With this week’s conclusion of The Bible Miniseries on The History Channel comes the story of the greater part of the New Testament. As Pharisees have made the scriptures to be nothing more than impossible moral codes, Jesus introduces himself and seems to have no trouble shattering whatever preconceived ideas people have of what God is like.
Isn’t he so great at that?
Jesus seems to take pleasure in completely destroying whatever stereotypes we assign to him.
As soon as he comes on the scene, people think he is a normal carpenter from a pitiful town known for not producing much. That’s where he heals and feeds thousands of people out of nowhere.
But when people consider him to be a powerful rebel, he demonstrates his power by laying down his life? What’s that about?
Three days later, after the reality sets in that Jesus is dead, he walks through the wall?
Paul is convinced that Jesus is a dead heretic, then Jesus makes eye-blinding eye contact with him.
Paul on the Damascus Road
But it’s even bigger than that. Jesus will take the box we build for him and instead of getting inside, he’ll step on top where the weight of his glory will break apart our ideas of him in ways that inspire awe, fear, and love all at the same time.

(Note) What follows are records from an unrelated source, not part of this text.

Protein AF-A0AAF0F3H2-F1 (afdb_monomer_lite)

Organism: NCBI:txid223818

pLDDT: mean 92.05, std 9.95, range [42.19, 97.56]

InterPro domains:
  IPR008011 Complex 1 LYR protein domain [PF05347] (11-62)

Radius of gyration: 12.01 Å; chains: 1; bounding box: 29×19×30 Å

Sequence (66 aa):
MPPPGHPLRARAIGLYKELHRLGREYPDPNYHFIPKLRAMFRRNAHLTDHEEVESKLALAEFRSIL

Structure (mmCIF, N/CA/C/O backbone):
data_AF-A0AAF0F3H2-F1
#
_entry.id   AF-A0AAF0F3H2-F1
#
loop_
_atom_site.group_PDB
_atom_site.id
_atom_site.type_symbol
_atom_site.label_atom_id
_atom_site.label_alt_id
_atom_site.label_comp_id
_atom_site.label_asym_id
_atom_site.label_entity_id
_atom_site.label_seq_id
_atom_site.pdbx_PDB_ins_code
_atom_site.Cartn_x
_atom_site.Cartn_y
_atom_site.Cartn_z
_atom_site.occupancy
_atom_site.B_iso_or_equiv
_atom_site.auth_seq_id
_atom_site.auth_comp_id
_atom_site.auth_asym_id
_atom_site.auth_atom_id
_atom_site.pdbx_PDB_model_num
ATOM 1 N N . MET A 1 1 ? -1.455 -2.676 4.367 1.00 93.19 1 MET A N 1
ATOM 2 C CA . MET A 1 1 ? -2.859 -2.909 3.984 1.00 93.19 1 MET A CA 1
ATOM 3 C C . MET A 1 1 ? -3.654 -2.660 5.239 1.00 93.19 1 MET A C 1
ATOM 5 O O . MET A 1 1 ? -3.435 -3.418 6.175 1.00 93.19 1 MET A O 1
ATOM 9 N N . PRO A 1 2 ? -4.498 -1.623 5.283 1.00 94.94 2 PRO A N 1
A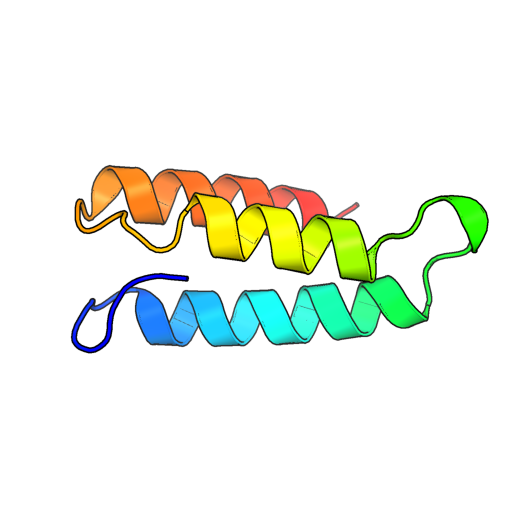TOM 10 C CA . PRO A 1 2 ? -5.255 -1.301 6.485 1.00 94.94 2 PRO A CA 1
ATOM 11 C C . PRO A 1 2 ? -6.074 -2.507 6.980 1.00 94.94 2 PRO A C 1
ATOM 13 O O . PRO A 1 2 ? -6.517 -3.327 6.152 1.00 94.94 2 PRO A O 1
ATOM 16 N N . PRO A 1 3 ? -6.267 -2.651 8.301 1.00 95.00 3 PRO A N 1
ATOM 17 C CA . PRO A 1 3 ? -6.986 -3.782 8.870 1.00 95.00 3 PRO A CA 1
ATOM 18 C C . PRO A 1 3 ? -8.463 -3.779 8.447 1.00 95.00 3 PRO A C 1
ATOM 20 O O . PRO A 1 3 ? -8.999 -2.730 8.072 1.00 95.00 3 PRO A O 1
ATOM 23 N N . PRO A 1 4 ? -9.144 -4.943 8.467 1.00 95.06 4 PRO A N 1
ATOM 24 C CA . PRO A 1 4 ? -10.588 -5.016 8.242 1.00 95.06 4 PRO A CA 1
ATOM 25 C C . PRO A 1 4 ? -11.353 -3.989 9.093 1.00 95.06 4 PRO A C 1
ATOM 27 O O . PRO A 1 4 ? -11.006 -3.766 10.246 1.00 95.06 4 PRO A O 1
ATOM 30 N N . GLY A 1 5 ? -12.372 -3.353 8.511 1.00 94.94 5 GLY A N 1
ATOM 31 C CA . GLY A 1 5 ? -13.146 -2.289 9.167 1.00 94.94 5 GLY A CA 1
ATOM 32 C C . GLY A 1 5 ? -12.567 -0.878 9.015 1.00 94.94 5 GLY A C 1
ATOM 33 O O . GLY A 1 5 ? -13.300 0.088 9.193 1.00 94.94 5 GLY A O 1
ATOM 34 N N . HIS A 1 6 ? -11.300 -0.725 8.611 1.00 96.62 6 HIS A N 1
ATOM 35 C CA . HIS A 1 6 ? -10.737 0.600 8.348 1.00 96.62 6 HIS A CA 1
ATOM 36 C C . HIS A 1 6 ? -11.386 1.244 7.101 1.00 96.62 6 HIS A C 1
ATOM 38 O O . HIS A 1 6 ? -11.411 0.602 6.042 1.00 96.62 6 HIS A O 1
ATOM 44 N N . PRO A 1 7 ? -11.843 2.513 7.157 1.00 97.12 7 PRO A N 1
ATOM 45 C CA . PRO A 1 7 ? -12.588 3.153 6.062 1.00 97.12 7 PRO A CA 1
ATOM 46 C C . PRO A 1 7 ? -11.792 3.221 4.748 1.00 97.12 7 PRO A C 1
ATOM 48 O O . PRO A 1 7 ? -12.335 3.003 3.669 1.00 97.12 7 PRO A O 1
ATOM 51 N N . LEU A 1 8 ? -10.472 3.419 4.827 1.00 97.38 8 LEU A N 1
ATOM 52 C CA . LEU A 1 8 ? -9.591 3.493 3.650 1.00 97.38 8 LEU A CA 1
ATOM 53 C C . LEU A 1 8 ? -9.178 2.126 3.070 1.00 97.38 8 LEU A C 1
ATOM 55 O O . LEU A 1 8 ? -8.429 2.060 2.093 1.00 97.38 8 LEU A O 1
ATOM 59 N N . ARG A 1 9 ? -9.636 1.003 3.640 1.00 96.38 9 ARG A N 1
ATOM 60 C CA . ARG A 1 9 ? -9.186 -0.329 3.203 1.00 96.38 9 ARG A CA 1
ATOM 61 C C . ARG A 1 9 ? -9.599 -0.655 1.768 1.00 96.38 9 ARG A C 1
ATOM 63 O O . ARG A 1 9 ? -8.818 -1.263 1.038 1.00 96.38 9 ARG A O 1
ATOM 70 N N . ALA A 1 10 ? -10.805 -0.264 1.358 1.00 97.38 10 ALA A N 1
ATOM 71 C CA . ALA A 1 10 ? -11.289 -0.503 -0.002 1.00 97.38 10 ALA A CA 1
ATOM 72 C C . ALA A 1 10 ? -10.408 0.212 -1.043 1.00 97.38 10 ALA A C 1
ATOM 74 O O . ALA A 1 10 ? -9.957 -0.417 -2.002 1.00 97.38 10 ALA A O 1
ATOM 75 N N . ARG A 1 11 ? -10.072 1.485 -0.790 1.00 96.25 11 ARG A N 1
ATOM 76 C CA . ARG A 1 11 ? -9.134 2.269 -1.607 1.00 96.25 11 ARG A CA 1
ATOM 77 C C . ARG A 1 11 ? -7.754 1.617 -1.667 1.00 96.25 11 ARG A C 1
ATOM 79 O O . ARG A 1 11 ? -7.223 1.410 -2.754 1.00 96.25 11 ARG A O 1
ATOM 86 N N . ALA A 1 12 ? -7.217 1.189 -0.523 1.00 96.75 12 ALA A N 1
ATOM 87 C CA . ALA A 1 12 ? -5.934 0.490 -0.463 1.00 96.75 12 ALA A CA 1
ATOM 88 C C . ALA A 1 12 ? -5.907 -0.803 -1.303 1.00 96.75 12 ALA A C 1
ATOM 90 O O . ALA A 1 12 ? -4.890 -1.121 -1.920 1.00 96.75 12 ALA A O 1
ATOM 91 N N . ILE A 1 13 ? -7.014 -1.555 -1.348 1.00 97.12 13 ILE A N 1
ATOM 92 C CA . ILE A 1 13 ? -7.144 -2.745 -2.206 1.00 97.12 13 ILE A CA 1
ATOM 93 C C . ILE A 1 13 ? -7.149 -2.364 -3.686 1.00 97.12 13 ILE A C 1
ATOM 95 O O . ILE A 1 13 ? -6.486 -3.042 -4.474 1.00 97.12 13 ILE A O 1
ATOM 99 N N . GLY A 1 14 ? -7.892 -1.319 -4.062 1.00 96.88 14 GLY A N 1
ATOM 100 C CA . GLY A 1 14 ? -7.924 -0.809 -5.434 1.00 96.88 14 GLY A CA 1
ATOM 101 C C . GLY A 1 14 ? -6.523 -0.448 -5.922 1.00 96.88 14 GLY A C 1
ATOM 102 O O . GLY A 1 14 ? -6.041 -1.030 -6.893 1.00 96.88 14 GLY A O 1
ATOM 103 N N . LEU A 1 15 ? -5.829 0.390 -5.150 1.00 96.31 15 LEU A N 1
ATOM 104 C CA . LEU A 1 15 ? -4.469 0.826 -5.450 1.00 96.31 15 LEU A CA 1
ATOM 105 C C . LEU A 1 15 ? -3.476 -0.343 -5.526 1.00 96.31 15 LEU A C 1
ATOM 107 O O . LEU A 1 15 ? -2.656 -0.412 -6.438 1.00 96.31 15 LEU A O 1
ATOM 111 N N . TYR A 1 16 ? -3.560 -1.314 -4.608 1.00 96.50 16 TYR A N 1
ATOM 112 C CA . TYR A 1 16 ? -2.707 -2.505 -4.666 1.00 96.50 16 TYR A CA 1
ATOM 113 C C . TYR A 1 16 ? -2.897 -3.287 -5.972 1.00 96.50 16 TYR A C 1
ATOM 115 O O . TYR A 1 16 ? -1.917 -3.737 -6.563 1.00 96.50 16 TYR A O 1
ATOM 123 N N . LYS A 1 17 ? -4.144 -3.465 -6.429 1.00 96.44 17 LYS A N 1
ATOM 124 C CA . LYS A 1 17 ? -4.439 -4.181 -7.679 1.00 96.44 17 LYS A CA 1
ATOM 125 C C . LYS A 1 17 ? -3.908 -3.431 -8.895 1.00 96.44 17 LYS A C 1
ATOM 127 O O . LYS A 1 17 ? -3.337 -4.062 -9.781 1.00 96.44 17 LYS A O 1
ATOM 132 N N . GLU A 1 18 ? -4.073 -2.114 -8.918 1.00 95.75 18 GLU A N 1
ATOM 133 C CA . GLU A 1 18 ? -3.562 -1.254 -9.981 1.00 95.75 18 GLU A CA 1
ATOM 134 C C . GLU A 1 18 ? -2.035 -1.325 -10.074 1.00 95.75 18 GLU A C 1
ATOM 136 O O . GLU A 1 18 ? -1.500 -1.720 -11.111 1.00 95.75 18 GLU A O 1
ATOM 141 N N . LEU A 1 19 ? -1.335 -1.082 -8.962 1.00 94.62 19 LEU A N 1
ATOM 142 C CA . LEU A 1 19 ? 0.124 -1.184 -8.891 1.00 94.62 19 LEU A CA 1
ATOM 143 C C . LEU A 1 19 ? 0.619 -2.593 -9.229 1.00 94.62 19 LEU A C 1
ATOM 145 O O . LEU A 1 19 ? 1.654 -2.756 -9.869 1.00 94.62 19 LEU A O 1
ATOM 149 N N . HIS A 1 20 ? -0.108 -3.635 -8.824 1.00 95.31 20 HIS A N 1
ATOM 150 C CA . HIS A 1 20 ? 0.245 -5.006 -9.180 1.00 95.31 20 HIS A CA 1
ATOM 151 C C . HIS A 1 20 ? 0.061 -5.274 -10.681 1.00 95.31 20 HIS A C 1
ATOM 153 O O . HIS A 1 20 ? 0.814 -6.069 -11.243 1.00 95.31 20 HIS A O 1
ATOM 159 N N . ARG A 1 21 ? -0.925 -4.657 -11.345 1.00 94.19 21 ARG A N 1
ATOM 160 C CA . ARG A 1 21 ? -1.078 -4.752 -12.804 1.00 94.19 21 ARG A CA 1
ATOM 161 C C . ARG A 1 21 ? 0.100 -4.071 -13.500 1.00 94.19 21 ARG A C 1
ATOM 163 O O . ARG A 1 21 ? 0.770 -4.742 -14.276 1.00 94.19 21 ARG A O 1
ATOM 170 N N . LEU A 1 22 ? 0.388 -2.816 -13.148 1.00 92.50 22 LEU A N 1
ATOM 171 C CA . LEU A 1 22 ? 1.517 -2.046 -13.690 1.00 92.50 22 LEU A CA 1
ATOM 172 C C . LEU A 1 22 ? 2.852 -2.764 -13.464 1.00 92.50 22 LEU A C 1
ATOM 174 O O . LEU A 1 22 ? 3.661 -2.908 -14.372 1.00 92.50 22 LEU A O 1
ATOM 178 N N . GLY A 1 23 ? 3.048 -3.325 -12.271 1.00 92.31 23 GLY A N 1
ATOM 179 C CA . GLY A 1 23 ? 4.251 -4.072 -11.923 1.00 92.31 23 GLY A CA 1
ATOM 180 C C . GLY A 1 23 ? 4.489 -5.351 -12.735 1.00 92.31 23 GLY A C 1
ATOM 181 O O . GLY A 1 23 ? 5.609 -5.853 -12.716 1.00 92.31 23 GLY A O 1
ATOM 182 N N . ARG A 1 24 ? 3.476 -5.900 -13.428 1.00 92.12 24 ARG A N 1
ATOM 183 C CA . ARG A 1 24 ? 3.666 -7.025 -14.370 1.00 92.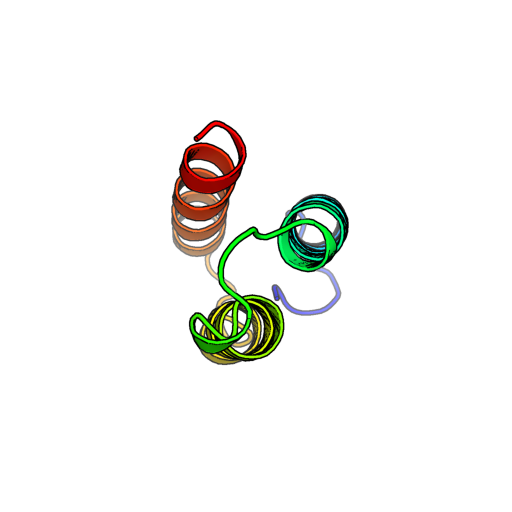12 24 ARG A CA 1
ATOM 184 C C . ARG A 1 24 ? 4.208 -6.575 -15.721 1.00 92.12 24 ARG A C 1
ATOM 186 O O . ARG A 1 24 ? 4.821 -7.378 -16.409 1.00 92.12 24 ARG A O 1
ATOM 193 N N . GLU A 1 25 ? 3.967 -5.321 -16.076 1.00 91.75 25 GLU A N 1
ATOM 194 C CA . GLU A 1 25 ? 4.418 -4.685 -17.315 1.00 91.75 25 GLU A CA 1
ATOM 195 C C . GLU A 1 25 ? 5.748 -3.933 -17.100 1.00 91.75 25 GLU A C 1
ATOM 197 O O . GLU A 1 25 ? 6.237 -3.257 -18.001 1.00 91.75 25 GLU A O 1
ATOM 202 N N . TYR A 1 26 ? 6.346 -4.041 -15.905 1.00 90.38 26 TYR A N 1
ATOM 203 C CA . TYR A 1 26 ? 7.561 -3.313 -15.550 1.00 90.38 26 TYR A CA 1
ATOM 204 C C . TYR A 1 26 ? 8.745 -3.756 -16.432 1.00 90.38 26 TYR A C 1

In the Garden of Eden, God put Adam’s body together in precise detail and called it good. He then proceeds to cut out the very rib he just breathed the breath of life into.
In the Garden of Gethsemane, God put himself in the in a body much like the one he made for Adam. But this box we built for him, as a man, a religious figure, a guy way too interested in our church attendance…this box is far too small.
The box we built for him as a man was crushed as well, on Good Friday 2000 years ago. Like Paul and the disciples learned, every box-shattering move he makes reminds us that we are actually in his box. And the box he’s built is unshakable.